Once I could walk around again without hunching over and getting tired it has been easier to visit him. I couldn't drive for the first week and a half post op so I was grateful to have drivers to take me to see him, and have some company while there too. I'm glad my Mom got to hold him before she went home. And it was fun to have the girls got to meet him, and eventually hold him too. They love him so much already! They've been praying for him every day since he was born.
He didn't start bottle or breastfeeding until after 34 weeks gestation. It's not even introduced before then because babies haven't developed enough to be able to do it. He did get a dipped paci twice a night leading up to the days he started bottles and the breast to introduce the taste and sucking sensation. He was getting all his food through his NG tube up until that point. He still gets some of his feedings through his tube, but he's been getting a bottle more and I have been breastfeeding him any chance I get when I'm there for a feeding. He's slowly been getting better at drinking his bottles. He'll drink more and do it without having any "spells." He did decent with breastfeeding the first week and then he was super sleepy and wouldn't really wake up to eat for a few days, and today he had a whole feeding just breastfeeding! If he doesn't breastfeed for long enough they gavage (feed him through his tube). And he'll get to gavage in between some feedings to give him a rest too. It's a lot of work to figure out how to eat! 
The past week or so has been especially hard for me for some reason. I cry almost every time I have to leave him. I feel like I've gotten a tiny glimpse of what the grief aspect of this would be like. It's not normal to be separated from your baby like this and it hurts my heart. I'm grateful every day that he will come home eventually and I have a baby to visit. Dr. Whitton (his doctor) also told that this is the worst part of it all, which made me feel better. Being patient is not my strength and we all just want him to come home! I've been told by his doctor and a couple nurses that it'll just click one day though and then there'll be no looking back.
The least he weighed was 4 lbs. 10 oz. and now he is up to 5 lbs. 10 oz.
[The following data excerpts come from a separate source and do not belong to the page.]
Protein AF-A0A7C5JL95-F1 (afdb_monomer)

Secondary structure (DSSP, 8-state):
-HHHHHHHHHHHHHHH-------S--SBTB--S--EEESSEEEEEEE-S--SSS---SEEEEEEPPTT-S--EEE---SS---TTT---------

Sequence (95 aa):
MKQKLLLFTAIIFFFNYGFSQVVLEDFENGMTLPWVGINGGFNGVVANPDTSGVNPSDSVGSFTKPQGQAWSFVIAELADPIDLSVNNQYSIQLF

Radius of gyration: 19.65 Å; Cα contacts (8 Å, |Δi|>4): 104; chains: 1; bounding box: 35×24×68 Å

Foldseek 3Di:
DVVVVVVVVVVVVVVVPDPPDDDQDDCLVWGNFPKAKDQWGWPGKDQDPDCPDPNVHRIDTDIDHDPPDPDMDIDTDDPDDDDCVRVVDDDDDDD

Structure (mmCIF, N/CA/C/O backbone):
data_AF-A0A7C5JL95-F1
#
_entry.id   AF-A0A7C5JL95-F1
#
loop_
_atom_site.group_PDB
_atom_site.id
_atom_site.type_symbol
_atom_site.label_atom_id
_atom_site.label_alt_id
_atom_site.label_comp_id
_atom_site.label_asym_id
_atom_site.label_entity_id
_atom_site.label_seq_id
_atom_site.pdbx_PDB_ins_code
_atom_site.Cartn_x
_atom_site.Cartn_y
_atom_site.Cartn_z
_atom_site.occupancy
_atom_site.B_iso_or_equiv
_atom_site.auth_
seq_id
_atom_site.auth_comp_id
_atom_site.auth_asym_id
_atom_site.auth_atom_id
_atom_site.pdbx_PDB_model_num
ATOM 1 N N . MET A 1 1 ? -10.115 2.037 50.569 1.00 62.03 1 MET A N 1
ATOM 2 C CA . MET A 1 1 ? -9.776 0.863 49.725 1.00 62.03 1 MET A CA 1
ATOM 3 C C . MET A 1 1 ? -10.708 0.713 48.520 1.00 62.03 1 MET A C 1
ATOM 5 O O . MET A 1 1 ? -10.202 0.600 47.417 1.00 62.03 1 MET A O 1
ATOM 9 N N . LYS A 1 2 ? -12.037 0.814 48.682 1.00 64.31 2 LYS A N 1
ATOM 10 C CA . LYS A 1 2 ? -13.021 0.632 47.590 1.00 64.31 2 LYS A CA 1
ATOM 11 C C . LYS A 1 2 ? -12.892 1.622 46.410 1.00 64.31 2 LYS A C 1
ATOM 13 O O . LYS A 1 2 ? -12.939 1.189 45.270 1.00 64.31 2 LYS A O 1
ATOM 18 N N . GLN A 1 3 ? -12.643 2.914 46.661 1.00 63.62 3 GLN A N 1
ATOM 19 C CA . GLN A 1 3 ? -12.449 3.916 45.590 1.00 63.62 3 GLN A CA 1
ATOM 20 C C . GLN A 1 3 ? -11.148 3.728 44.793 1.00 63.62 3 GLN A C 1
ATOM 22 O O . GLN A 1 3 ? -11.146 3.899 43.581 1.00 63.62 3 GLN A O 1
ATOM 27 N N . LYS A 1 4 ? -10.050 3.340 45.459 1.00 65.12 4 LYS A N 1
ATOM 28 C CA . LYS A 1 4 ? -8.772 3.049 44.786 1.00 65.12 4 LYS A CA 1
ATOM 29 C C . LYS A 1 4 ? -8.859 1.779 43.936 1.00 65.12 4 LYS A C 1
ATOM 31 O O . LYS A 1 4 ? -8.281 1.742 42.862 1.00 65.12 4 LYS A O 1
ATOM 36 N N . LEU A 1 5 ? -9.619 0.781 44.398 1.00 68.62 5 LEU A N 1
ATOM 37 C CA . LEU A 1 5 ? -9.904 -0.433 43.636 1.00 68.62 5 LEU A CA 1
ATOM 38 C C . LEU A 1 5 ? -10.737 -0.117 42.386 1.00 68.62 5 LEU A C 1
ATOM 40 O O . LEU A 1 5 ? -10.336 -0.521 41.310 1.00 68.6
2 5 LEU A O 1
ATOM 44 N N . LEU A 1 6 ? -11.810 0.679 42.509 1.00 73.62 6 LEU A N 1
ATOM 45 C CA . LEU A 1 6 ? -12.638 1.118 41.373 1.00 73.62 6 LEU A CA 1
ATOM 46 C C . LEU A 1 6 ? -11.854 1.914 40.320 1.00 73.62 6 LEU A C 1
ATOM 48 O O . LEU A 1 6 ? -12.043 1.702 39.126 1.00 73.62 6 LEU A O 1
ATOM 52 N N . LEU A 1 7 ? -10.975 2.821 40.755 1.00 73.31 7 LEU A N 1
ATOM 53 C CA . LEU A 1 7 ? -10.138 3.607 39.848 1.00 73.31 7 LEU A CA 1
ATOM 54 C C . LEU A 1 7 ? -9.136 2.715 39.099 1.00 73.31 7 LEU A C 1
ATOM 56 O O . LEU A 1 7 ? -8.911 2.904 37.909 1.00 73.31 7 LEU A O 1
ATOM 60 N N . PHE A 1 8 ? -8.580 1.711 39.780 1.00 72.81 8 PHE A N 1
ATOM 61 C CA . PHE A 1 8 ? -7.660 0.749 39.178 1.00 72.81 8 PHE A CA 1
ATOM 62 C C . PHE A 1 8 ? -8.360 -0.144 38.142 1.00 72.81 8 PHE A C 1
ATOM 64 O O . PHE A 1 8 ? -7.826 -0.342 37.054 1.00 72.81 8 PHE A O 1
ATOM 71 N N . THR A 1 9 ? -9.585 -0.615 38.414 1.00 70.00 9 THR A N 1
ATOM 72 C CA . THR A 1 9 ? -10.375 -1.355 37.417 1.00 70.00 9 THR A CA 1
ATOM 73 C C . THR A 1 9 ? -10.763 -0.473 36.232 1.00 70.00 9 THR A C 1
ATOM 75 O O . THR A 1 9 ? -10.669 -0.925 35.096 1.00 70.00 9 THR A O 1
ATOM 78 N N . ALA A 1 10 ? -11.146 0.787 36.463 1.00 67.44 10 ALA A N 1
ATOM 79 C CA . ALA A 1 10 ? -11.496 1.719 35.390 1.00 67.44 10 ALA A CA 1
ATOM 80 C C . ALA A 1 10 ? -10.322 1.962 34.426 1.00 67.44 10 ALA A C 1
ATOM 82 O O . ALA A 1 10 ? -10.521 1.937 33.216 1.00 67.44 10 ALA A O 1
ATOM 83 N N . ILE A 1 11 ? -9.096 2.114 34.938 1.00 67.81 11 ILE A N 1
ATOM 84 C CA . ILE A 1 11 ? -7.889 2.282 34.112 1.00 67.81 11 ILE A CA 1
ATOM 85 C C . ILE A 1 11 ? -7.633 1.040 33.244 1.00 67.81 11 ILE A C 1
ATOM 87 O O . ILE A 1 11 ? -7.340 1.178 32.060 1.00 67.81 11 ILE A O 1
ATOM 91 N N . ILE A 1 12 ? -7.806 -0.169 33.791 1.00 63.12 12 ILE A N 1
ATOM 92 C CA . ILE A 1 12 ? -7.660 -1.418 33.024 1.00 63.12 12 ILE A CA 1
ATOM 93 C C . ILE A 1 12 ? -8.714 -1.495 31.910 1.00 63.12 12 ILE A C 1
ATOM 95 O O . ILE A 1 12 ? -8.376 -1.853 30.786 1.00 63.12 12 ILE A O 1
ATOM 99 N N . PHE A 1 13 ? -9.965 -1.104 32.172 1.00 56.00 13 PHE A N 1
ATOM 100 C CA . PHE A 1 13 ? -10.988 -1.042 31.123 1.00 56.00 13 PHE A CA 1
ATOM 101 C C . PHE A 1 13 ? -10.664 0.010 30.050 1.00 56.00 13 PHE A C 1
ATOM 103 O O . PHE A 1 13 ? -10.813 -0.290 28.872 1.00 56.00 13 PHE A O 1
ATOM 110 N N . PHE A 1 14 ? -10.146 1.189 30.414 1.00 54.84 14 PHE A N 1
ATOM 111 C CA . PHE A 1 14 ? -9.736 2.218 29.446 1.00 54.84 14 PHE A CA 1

So he's definitely growing. I don't think he'll be in preemie clothes too much longer. And maybe not preemie diapers either. He has blowouts all the flipping time! I've only been there for a few, but I swear I have to take home a dirty outfit to wash every other day cause he exploded in it. 
I've learned so much through this experience, from medical things to having more empathy for NICU families and gratitude for neonatologists and nurses. The nurses at WK South have been phenomenal! And we love his doctor. Such a great team there and it eases my heart a little knowing how well looked after he is. 
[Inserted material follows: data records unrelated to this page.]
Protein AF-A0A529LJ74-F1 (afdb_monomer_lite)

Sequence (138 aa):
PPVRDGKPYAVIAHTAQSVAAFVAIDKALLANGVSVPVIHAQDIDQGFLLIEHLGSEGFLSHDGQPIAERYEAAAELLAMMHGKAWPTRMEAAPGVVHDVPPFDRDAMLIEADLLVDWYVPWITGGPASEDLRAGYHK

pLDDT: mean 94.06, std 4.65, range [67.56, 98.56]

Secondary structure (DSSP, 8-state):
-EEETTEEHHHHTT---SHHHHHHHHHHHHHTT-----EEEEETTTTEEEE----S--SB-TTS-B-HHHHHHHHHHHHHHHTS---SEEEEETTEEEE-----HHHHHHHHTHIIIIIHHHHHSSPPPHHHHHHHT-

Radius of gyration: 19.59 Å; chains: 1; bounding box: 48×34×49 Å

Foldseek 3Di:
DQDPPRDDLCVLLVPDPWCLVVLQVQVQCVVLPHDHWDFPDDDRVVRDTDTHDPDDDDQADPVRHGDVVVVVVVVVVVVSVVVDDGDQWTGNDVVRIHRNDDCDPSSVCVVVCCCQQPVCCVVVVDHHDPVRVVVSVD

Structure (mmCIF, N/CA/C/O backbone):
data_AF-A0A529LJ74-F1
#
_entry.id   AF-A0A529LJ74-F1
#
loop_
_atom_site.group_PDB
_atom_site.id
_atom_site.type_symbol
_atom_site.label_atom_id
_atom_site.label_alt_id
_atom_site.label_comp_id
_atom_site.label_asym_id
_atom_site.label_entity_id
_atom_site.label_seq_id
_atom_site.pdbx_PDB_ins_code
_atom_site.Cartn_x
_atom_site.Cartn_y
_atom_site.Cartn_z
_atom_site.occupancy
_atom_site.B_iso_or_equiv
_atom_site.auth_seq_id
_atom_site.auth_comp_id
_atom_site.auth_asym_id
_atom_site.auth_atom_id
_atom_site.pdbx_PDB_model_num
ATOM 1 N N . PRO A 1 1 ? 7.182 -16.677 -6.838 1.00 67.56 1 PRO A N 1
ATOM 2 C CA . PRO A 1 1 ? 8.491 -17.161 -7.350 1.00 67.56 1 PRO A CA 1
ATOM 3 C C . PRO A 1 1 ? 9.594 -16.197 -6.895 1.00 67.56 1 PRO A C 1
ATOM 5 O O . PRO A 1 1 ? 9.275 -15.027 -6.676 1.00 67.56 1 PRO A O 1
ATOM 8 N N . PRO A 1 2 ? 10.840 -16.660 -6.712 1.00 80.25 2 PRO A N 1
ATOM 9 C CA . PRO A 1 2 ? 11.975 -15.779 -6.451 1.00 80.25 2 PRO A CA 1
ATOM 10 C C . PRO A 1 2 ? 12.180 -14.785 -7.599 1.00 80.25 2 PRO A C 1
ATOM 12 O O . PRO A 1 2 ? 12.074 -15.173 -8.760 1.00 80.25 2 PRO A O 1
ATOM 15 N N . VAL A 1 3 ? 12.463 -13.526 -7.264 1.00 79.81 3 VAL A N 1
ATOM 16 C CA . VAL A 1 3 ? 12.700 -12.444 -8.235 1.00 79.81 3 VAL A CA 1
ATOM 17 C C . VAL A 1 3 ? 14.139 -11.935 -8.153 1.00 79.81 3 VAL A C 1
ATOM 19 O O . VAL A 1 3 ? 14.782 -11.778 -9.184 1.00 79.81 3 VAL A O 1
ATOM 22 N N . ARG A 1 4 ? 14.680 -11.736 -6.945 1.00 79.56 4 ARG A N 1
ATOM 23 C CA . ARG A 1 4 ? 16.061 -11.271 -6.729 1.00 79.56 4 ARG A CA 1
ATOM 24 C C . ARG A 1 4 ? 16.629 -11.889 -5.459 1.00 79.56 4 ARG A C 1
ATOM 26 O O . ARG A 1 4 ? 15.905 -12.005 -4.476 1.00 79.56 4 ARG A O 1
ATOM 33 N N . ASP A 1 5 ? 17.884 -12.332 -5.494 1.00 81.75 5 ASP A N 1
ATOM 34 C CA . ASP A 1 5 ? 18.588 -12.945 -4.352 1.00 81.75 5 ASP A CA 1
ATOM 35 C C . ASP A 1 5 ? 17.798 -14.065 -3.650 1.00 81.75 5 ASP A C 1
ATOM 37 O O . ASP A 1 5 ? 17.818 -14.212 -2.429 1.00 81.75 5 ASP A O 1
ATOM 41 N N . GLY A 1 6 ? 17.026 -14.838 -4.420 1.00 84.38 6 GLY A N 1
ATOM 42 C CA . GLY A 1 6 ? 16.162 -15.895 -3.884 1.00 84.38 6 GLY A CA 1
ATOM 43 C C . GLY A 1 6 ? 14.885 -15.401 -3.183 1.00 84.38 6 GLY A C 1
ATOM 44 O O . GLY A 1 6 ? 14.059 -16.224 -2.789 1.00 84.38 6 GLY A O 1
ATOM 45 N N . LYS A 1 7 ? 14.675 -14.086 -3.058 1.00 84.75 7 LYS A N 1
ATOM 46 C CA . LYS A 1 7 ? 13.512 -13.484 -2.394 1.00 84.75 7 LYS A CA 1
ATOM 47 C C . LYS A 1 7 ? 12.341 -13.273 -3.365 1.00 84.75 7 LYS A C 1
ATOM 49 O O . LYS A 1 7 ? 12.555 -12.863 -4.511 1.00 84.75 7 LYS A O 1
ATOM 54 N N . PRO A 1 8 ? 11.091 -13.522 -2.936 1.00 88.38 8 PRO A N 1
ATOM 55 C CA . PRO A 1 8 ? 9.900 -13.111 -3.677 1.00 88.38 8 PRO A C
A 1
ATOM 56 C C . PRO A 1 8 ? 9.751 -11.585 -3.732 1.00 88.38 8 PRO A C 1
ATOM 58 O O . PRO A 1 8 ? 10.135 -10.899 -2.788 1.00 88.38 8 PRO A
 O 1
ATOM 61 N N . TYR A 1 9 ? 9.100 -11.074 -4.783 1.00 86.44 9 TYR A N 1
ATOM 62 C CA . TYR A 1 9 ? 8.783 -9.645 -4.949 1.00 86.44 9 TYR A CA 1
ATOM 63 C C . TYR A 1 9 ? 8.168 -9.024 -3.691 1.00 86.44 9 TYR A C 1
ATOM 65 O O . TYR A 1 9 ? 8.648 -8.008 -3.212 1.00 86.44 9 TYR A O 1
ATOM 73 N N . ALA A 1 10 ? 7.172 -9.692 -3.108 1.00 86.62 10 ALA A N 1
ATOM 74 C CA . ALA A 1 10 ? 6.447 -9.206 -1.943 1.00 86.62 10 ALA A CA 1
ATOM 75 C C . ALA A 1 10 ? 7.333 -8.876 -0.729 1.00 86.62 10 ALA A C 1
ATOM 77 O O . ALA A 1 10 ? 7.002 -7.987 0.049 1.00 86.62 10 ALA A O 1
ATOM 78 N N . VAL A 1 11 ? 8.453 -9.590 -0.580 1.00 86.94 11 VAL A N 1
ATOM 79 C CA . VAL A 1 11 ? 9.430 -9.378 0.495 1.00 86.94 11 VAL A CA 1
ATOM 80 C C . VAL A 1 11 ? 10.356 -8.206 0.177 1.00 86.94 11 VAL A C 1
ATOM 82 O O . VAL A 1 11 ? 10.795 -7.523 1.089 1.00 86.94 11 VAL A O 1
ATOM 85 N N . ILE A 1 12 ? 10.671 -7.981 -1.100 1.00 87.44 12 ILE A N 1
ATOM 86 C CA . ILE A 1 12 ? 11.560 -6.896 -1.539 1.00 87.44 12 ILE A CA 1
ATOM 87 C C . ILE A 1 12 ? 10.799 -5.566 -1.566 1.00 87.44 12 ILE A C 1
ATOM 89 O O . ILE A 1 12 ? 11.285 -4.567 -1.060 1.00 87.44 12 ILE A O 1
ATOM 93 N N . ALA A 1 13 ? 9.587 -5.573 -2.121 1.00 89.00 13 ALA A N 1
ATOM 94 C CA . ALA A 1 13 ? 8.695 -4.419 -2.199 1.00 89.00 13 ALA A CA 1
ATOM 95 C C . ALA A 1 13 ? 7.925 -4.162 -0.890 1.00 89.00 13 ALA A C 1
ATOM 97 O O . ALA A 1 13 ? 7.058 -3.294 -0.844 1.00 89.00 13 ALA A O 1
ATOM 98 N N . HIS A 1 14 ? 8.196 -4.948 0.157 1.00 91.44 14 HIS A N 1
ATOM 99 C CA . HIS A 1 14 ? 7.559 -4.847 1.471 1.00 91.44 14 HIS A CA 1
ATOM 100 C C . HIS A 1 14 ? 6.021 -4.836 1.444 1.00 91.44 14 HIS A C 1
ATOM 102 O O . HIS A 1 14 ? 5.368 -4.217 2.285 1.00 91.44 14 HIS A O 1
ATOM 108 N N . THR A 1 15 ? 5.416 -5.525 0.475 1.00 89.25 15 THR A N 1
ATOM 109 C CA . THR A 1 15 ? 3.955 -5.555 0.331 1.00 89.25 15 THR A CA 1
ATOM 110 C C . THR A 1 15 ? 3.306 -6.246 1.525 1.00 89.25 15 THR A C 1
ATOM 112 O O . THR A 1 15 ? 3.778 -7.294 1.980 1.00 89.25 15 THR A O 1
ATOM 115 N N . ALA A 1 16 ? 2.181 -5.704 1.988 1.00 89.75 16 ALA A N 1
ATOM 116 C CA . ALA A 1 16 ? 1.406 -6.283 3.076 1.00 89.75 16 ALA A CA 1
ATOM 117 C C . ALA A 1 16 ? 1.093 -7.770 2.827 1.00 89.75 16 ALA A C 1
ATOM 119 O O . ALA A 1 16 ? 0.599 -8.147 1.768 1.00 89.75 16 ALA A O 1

This is what he was transported in to the NICU.
He liked to grab his oxygen tube and pull it out so he had to be blocked ha.
Hayley meeting him.
Evelyn meeting him.
Paige meeting him.
The nurse made this little heart out of his tape and I thought it was the sweetest thing ever.
They're obsessed with him.
He often has his hands up by his face.
Figuring out how to suck on that paci.
First pic as a family of six!
First bottle. September 23rd.
Grandma Becky's pickleball friend made this hat for him. Only left it on for the picture so he didn't overheat.
Loved his little football tape!

We love you Joshua Daniel Hayward! Definitely worth everything experienced in pregnancy and birth. Can't wait to have you home with us!